Lee-Anne Steenkamp looks beyond the numbers as she unpacks the Budget Speech with a specific focus on small businesses and individuals.

"It is time for a bold vision of our future as set out in the National Development Plan. It is time for action and implementation. It is time to move South Africa forward to the next stage of our historic journey to more rapid growth, jobs and development – time to leave behind poverty, joblessness and inequality!”

Given that this is an election year, one could be forgiven for thinking that this quote is a call to arms, a populist slogan to electrify the voting masses. However, this is part of the opening statements made by Minister Gordhan in his fifth - and some speculate - his last Budget Speech. Gordhan faced a delicate balancing act this year, what with the country's budget deficit at 4.3% of GDP, service delivery protests, potentially volatile wage negotiations and a call to Government to curb its wasteful expenditure. All in all, I think Gordhan achieved realistic outcomes with viable, solid tax proposals. Below are some of the most noteworthy proposals, with a focus on individuals and small businesses.

The Davis committee and small business tax reform

The Minister of Finance appointed the Tax Review Committee, headed by Judge Dennis Davis, in July 2013. Its main objective is to investigate aspects of the tax system and to make recommendations for possible reforms. The first report was delivered in January 2014 and deals with small and medium enterprises (SMEs). The Committee has made a series of recommendations to ease the compliance burden of small businessess, of which two were contained in this year’s Budget Speech:

Turnover tax regime

The rather onerous requirements for registering as a micro business will be simplified. The current tax free threshold of R150 000 will be raised to R335 000 and the maximum tax rate reduced from its current 6 per cent to 5 per cent. Other welcome proposals which directly address administrative red tape, are to do away with the requirement for businesses to opt in to the regime for three years and for requiring annual - instead of biannual - tax returns.

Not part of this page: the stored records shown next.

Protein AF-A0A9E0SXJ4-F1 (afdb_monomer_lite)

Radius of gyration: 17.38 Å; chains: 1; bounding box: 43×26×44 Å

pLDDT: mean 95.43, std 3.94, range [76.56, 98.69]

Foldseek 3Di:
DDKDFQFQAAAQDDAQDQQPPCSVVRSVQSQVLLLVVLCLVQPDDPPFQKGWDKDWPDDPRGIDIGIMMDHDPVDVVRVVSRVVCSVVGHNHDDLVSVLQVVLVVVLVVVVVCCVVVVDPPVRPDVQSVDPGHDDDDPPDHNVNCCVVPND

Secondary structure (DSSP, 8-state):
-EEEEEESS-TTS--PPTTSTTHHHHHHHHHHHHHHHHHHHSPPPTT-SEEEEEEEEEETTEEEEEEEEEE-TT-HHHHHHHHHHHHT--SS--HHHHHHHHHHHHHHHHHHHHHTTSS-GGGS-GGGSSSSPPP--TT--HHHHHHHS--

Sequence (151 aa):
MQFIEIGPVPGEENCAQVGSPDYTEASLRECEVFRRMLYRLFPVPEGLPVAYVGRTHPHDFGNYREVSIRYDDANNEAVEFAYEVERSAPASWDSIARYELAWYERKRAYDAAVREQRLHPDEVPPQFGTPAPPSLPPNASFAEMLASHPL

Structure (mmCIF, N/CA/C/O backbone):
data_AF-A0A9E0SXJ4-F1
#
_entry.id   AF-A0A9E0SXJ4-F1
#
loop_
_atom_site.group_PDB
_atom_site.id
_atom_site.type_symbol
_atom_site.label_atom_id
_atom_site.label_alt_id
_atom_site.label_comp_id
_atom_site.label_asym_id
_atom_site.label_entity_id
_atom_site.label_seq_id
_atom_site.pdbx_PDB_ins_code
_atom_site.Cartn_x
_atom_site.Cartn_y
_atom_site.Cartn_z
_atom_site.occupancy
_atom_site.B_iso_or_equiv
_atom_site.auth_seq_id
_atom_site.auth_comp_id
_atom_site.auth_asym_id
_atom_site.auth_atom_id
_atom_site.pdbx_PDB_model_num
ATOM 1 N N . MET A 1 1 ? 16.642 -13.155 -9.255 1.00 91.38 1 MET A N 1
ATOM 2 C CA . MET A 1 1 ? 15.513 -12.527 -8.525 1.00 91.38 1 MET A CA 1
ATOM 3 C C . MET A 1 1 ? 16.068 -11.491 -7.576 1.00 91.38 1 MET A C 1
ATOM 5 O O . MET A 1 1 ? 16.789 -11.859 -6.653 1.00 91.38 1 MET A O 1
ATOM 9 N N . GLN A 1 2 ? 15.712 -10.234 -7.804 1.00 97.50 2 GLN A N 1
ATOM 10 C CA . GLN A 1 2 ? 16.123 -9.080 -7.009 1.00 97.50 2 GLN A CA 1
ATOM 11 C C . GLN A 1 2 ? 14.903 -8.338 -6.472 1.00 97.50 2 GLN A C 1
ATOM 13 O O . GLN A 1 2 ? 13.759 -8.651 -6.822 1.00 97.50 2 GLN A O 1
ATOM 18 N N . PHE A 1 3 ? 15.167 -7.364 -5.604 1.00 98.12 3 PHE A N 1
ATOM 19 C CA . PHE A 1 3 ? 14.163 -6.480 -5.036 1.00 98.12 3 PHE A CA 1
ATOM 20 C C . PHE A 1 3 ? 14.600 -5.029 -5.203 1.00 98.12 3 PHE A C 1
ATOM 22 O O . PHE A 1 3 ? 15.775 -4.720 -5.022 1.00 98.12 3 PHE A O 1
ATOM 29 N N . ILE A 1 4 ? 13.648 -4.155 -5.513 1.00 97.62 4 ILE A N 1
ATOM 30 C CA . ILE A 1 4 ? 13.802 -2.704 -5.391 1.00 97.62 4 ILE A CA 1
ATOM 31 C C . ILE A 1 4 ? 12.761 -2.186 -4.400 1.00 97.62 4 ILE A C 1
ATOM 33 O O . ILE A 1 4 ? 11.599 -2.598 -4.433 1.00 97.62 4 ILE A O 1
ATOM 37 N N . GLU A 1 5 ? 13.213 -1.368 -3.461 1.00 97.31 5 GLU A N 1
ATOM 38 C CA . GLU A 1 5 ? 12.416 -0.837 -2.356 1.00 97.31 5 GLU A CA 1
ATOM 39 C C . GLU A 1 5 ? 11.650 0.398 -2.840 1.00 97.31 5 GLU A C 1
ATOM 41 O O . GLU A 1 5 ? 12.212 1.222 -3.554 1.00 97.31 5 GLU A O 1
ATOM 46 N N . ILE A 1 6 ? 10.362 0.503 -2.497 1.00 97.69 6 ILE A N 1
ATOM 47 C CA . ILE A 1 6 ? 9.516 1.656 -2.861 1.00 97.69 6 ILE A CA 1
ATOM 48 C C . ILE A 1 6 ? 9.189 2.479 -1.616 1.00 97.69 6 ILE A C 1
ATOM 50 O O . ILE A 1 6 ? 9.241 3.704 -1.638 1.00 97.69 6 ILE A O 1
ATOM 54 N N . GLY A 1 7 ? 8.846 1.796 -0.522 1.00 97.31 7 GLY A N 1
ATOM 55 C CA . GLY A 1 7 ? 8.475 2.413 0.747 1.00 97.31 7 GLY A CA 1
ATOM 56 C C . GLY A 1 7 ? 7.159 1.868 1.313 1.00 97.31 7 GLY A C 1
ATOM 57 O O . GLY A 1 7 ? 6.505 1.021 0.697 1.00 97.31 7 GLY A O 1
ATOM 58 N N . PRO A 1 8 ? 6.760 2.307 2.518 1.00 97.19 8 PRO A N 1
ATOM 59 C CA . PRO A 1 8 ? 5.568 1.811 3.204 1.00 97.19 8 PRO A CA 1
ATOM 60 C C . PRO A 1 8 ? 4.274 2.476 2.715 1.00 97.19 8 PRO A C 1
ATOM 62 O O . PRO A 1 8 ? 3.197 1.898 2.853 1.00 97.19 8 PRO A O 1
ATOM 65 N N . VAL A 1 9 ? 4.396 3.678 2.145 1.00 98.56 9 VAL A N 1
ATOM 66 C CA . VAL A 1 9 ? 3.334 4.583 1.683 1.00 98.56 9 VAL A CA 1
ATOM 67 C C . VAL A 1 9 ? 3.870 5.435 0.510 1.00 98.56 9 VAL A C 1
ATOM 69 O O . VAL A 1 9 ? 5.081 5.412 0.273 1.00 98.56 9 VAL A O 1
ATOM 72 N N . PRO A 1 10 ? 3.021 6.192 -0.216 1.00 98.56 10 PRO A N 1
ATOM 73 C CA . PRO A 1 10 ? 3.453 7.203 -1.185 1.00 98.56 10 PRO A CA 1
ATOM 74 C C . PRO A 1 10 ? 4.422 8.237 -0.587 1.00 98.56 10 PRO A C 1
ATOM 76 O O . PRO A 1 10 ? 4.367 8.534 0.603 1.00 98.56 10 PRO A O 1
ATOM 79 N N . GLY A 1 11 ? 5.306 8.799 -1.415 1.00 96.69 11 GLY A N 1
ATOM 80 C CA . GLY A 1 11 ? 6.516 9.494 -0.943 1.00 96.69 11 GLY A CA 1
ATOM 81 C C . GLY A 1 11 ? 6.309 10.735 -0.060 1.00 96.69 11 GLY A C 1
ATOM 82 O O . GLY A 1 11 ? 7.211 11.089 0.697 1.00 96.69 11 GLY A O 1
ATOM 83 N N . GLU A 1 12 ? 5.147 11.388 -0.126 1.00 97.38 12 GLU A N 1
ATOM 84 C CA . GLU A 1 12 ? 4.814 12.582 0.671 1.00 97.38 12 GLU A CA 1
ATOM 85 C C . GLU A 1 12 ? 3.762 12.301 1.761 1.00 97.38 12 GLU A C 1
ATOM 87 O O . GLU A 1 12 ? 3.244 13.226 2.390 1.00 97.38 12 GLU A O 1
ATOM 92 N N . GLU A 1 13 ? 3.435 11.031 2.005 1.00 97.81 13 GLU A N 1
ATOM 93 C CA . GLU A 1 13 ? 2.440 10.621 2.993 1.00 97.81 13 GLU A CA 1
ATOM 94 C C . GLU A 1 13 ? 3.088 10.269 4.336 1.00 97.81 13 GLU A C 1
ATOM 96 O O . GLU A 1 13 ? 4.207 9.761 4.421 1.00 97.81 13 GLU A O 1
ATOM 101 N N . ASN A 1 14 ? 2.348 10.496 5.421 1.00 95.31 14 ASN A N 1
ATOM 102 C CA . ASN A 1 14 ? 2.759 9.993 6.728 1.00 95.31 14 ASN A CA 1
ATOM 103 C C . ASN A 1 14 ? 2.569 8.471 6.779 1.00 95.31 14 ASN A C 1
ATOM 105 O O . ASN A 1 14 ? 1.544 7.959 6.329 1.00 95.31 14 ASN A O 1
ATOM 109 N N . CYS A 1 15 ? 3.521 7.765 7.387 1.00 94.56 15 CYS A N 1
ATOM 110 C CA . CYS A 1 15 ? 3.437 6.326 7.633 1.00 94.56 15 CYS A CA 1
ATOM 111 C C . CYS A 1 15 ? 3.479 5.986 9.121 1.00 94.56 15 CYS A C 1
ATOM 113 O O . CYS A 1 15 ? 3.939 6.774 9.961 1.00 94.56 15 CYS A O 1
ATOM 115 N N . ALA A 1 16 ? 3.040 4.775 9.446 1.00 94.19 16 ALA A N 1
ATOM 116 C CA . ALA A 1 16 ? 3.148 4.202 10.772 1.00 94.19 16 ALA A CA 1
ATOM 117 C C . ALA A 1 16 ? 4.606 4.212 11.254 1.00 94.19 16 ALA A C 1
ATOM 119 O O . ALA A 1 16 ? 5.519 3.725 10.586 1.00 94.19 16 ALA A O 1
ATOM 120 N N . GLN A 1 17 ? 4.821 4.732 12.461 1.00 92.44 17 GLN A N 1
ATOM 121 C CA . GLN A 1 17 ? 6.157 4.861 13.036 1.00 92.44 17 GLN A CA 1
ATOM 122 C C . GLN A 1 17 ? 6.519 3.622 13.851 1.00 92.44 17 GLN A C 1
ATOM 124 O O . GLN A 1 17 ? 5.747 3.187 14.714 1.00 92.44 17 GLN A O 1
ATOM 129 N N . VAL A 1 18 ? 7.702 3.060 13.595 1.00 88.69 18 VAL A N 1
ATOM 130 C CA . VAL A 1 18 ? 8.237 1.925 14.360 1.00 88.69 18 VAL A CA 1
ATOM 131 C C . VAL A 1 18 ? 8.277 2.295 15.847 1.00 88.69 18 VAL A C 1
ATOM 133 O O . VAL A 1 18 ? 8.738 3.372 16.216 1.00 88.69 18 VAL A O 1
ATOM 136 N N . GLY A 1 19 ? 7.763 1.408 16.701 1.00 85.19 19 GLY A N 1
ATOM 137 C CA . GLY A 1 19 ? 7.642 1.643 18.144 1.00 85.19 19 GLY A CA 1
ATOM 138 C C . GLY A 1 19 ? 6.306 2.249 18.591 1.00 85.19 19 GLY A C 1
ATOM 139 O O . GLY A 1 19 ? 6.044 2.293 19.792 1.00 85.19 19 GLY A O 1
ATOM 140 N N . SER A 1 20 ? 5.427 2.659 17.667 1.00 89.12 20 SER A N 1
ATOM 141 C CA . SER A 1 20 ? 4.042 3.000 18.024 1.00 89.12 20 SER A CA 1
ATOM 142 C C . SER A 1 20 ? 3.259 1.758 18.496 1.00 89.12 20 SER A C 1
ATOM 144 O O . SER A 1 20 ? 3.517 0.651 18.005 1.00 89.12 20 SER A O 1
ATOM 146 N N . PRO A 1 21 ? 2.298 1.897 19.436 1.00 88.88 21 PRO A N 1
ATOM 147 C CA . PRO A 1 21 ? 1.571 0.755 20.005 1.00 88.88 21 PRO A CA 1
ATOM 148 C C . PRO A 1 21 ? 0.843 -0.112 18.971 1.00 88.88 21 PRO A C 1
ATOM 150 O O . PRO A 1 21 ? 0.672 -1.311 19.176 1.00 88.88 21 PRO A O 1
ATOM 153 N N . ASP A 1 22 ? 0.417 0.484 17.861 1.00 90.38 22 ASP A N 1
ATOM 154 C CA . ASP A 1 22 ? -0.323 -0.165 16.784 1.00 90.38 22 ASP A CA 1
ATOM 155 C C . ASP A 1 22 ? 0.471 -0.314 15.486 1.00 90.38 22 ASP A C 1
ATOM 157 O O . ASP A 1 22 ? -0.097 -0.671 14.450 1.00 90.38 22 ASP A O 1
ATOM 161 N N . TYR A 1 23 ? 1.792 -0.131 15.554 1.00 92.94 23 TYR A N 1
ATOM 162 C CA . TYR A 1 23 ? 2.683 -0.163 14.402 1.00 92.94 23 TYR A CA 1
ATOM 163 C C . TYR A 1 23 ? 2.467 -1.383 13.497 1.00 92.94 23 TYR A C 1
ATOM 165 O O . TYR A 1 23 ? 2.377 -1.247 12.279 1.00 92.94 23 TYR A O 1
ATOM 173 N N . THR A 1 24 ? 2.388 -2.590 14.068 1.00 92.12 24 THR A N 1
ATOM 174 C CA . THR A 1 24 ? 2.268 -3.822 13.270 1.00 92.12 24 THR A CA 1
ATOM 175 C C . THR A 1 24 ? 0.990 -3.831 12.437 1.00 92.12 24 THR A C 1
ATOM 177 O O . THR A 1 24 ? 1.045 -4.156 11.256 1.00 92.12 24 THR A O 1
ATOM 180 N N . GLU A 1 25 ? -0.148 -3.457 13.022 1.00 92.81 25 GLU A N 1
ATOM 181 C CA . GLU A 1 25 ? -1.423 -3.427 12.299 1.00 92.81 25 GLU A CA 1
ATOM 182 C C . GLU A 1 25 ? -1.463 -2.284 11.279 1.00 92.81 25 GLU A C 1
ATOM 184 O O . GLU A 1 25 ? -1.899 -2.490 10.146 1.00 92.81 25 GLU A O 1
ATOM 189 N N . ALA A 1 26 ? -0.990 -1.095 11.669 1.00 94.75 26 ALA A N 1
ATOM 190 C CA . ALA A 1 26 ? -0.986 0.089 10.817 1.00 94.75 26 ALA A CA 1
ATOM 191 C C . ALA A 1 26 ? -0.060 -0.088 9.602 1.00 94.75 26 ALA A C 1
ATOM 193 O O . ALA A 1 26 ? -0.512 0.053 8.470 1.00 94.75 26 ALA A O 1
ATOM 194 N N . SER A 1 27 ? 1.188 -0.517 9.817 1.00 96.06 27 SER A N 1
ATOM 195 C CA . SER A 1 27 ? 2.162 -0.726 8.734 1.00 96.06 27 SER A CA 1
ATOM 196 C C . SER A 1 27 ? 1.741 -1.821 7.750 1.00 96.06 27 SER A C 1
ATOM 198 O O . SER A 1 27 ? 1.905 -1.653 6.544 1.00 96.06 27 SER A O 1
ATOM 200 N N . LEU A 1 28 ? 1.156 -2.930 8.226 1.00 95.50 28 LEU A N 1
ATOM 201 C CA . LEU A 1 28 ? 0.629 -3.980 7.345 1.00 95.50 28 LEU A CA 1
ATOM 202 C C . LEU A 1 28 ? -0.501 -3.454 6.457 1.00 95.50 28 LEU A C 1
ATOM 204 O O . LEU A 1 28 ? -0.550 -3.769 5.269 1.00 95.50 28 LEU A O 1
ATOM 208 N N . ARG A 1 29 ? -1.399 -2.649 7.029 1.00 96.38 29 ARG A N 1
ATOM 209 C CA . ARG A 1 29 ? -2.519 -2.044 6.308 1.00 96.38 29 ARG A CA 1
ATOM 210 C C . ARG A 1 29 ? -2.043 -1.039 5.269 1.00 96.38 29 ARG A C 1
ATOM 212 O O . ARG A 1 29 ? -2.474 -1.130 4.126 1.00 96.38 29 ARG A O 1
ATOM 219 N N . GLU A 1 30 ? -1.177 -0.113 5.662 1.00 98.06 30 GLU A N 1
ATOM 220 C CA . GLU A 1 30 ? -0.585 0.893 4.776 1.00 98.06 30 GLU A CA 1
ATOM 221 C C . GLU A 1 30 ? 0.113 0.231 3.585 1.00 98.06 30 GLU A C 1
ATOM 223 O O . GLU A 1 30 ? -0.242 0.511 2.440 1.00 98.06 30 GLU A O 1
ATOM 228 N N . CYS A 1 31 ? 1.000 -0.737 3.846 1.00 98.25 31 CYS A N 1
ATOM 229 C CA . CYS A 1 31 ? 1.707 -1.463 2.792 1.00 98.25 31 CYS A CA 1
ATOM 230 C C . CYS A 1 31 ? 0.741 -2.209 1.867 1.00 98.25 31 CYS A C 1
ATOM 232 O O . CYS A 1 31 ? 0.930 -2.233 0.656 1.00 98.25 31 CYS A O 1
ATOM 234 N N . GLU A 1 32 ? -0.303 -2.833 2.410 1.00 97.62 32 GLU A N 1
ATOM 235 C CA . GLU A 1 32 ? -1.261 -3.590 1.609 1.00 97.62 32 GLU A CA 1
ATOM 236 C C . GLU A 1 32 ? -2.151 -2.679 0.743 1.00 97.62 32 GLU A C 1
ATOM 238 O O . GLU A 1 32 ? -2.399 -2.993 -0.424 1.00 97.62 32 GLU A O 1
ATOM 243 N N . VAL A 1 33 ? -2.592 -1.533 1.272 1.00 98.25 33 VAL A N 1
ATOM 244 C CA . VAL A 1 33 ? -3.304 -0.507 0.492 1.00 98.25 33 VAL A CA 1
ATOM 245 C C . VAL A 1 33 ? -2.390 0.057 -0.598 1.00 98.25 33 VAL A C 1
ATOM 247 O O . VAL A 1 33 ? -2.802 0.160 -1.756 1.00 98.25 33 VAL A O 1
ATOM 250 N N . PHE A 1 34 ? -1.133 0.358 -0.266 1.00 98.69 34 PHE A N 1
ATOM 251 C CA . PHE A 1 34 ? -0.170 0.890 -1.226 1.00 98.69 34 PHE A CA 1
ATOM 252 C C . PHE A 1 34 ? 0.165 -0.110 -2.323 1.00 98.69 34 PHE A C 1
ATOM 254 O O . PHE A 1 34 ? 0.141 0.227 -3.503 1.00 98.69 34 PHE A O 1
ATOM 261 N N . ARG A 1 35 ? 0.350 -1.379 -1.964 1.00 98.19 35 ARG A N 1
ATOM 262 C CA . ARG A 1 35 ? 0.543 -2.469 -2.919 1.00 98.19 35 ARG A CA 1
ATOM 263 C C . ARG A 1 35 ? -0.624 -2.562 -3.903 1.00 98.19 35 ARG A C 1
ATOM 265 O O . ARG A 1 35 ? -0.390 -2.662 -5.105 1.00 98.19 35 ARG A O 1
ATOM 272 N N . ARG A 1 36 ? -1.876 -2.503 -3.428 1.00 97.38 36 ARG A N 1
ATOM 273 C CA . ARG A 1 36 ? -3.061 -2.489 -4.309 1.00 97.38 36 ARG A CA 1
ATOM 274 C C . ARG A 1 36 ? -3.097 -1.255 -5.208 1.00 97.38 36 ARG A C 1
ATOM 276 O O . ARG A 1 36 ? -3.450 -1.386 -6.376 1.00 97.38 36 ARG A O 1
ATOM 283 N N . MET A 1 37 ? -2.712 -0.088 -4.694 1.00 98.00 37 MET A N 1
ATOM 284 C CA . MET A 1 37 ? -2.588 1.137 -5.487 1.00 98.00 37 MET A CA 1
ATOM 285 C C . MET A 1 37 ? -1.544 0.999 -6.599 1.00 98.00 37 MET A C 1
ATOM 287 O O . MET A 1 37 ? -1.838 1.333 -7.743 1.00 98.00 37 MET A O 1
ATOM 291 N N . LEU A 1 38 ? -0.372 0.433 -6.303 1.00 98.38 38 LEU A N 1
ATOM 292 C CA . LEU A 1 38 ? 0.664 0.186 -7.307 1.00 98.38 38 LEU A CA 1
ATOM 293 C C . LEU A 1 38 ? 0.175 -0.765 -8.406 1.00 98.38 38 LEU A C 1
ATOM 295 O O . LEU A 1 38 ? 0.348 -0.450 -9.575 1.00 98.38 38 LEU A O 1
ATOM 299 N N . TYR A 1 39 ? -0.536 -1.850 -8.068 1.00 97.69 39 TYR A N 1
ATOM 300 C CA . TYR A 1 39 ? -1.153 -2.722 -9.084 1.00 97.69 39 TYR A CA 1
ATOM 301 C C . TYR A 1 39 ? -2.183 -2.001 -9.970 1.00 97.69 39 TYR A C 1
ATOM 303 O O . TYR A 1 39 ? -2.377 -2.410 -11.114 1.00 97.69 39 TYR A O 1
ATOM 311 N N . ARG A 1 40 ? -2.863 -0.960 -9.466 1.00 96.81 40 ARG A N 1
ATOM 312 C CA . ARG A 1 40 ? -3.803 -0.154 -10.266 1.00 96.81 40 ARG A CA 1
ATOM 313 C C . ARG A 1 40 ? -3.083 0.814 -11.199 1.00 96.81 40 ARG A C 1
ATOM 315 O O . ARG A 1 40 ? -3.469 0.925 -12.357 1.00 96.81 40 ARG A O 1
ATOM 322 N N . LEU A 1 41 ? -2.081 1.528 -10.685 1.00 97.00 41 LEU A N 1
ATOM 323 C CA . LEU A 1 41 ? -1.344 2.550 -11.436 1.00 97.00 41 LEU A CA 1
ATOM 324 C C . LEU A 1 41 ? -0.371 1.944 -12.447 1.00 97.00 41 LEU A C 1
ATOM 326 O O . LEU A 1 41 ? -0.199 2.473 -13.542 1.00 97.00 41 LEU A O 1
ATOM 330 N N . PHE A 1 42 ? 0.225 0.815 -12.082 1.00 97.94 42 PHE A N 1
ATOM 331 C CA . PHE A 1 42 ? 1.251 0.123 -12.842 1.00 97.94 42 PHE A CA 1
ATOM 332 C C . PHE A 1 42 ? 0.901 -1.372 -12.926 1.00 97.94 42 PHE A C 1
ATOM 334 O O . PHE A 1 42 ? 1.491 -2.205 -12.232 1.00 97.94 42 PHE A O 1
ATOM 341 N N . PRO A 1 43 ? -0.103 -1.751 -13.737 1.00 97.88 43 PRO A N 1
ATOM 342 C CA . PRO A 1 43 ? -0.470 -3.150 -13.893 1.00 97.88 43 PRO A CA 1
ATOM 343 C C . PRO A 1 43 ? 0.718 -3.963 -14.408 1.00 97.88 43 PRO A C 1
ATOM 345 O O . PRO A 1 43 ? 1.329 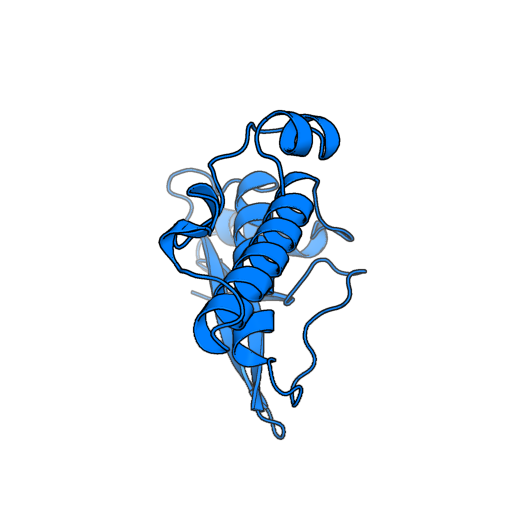-3.604 -15.415 1.00 97.88 43 PRO A O 1
ATOM 348 N N . VAL A 1 44 ? 1.033 -5.070 -13.734 1.00 98.06 44 VAL A N 1
ATOM 349 C CA . VAL A 1 44 ? 2.086 -5.984 -14.189 1.00 98.06 44 VAL A CA 1
ATOM 350 C C . VAL A 1 44 ? 1.607 -6.680 -15.469 1.00 98.06 44 VAL A C 1
ATOM 352 O O . VAL A 1 44 ? 0.562 -7.339 -15.427 1.00 98.06 44 VAL A O 1
ATOM 355 N N . PRO A 1 45 ? 2.333 -6.559 -16.597 1.00 97.56 45 PRO A N 1
ATOM 356 C CA . PRO A 1 45 ? 1.987 -7.257 -17.827 1.00 97.56 45 PRO A CA 1
ATOM 357 C C . PRO A 1 45 ? 1.942 -8.774 -17.632 1.00 97.56 45 PRO A C 1
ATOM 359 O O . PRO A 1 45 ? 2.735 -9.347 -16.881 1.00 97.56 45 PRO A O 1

Small business corporations

Government is considering replacing the graduated tax structure for small business corporations (SBCs) with a tax compliance credit. This credit, which will be annually refundable and subject to certain conditions, should prove more valuable in providing direct tax relief. Currently, the lower tax rates for SBCs are not effective, provide little support for the growth of the business and do not address tax compliance. in fact, Treasury reckons that only 50 000 businesses obtain the intended tax relief, with some professions not originally intended as beneficiaries also gaining from this regime.

Government recognises that a lack of adequate commercial skills and access to funding are major hindrances to the success of SMEs. Currently, funders investing through a venture capital company (VCC) can claim a tax deduction on their investment. However, the VCC regime has not flourished as expected, despite amendments in 2011. In an attempt to encourage investment into small businesses and junior mining companies, a number of enhancements to the VCC provisions have been put forward, which includes waiving capital gains tax (CGT) on the disposal of assets.

Individuals and tax relief

Admittedly, I had some misgivings prior to the speech, which is to be expected if one read all the budget predictions. However, there was no cause for despair, as the Minister did not increase the tax rates for individuals. The proposed schedule (see Table 1) largely compensates individuals for the effect of inflation on income tax liabilities. This results in a reduced tax liability for all taxpayers, with direct personal relief of R9.3 billion. Both the minimum marginal rate of 18% and the maximum marginal rate of 40% have remained unchanged. The adjusted rates are applicable for years of assessment beginning on 1 March 2014.

Retirement savings reforms

Aimed at encouraging more people to save for retirement, a number of proposals have been suggested to make the retirement system ‘simpler and fairer’. Some of these proposals flow from the 2013 Taxation Laws Amendment Act:

a)      Employer contributions are deemed to be a fringe benefit in the hands of the employee.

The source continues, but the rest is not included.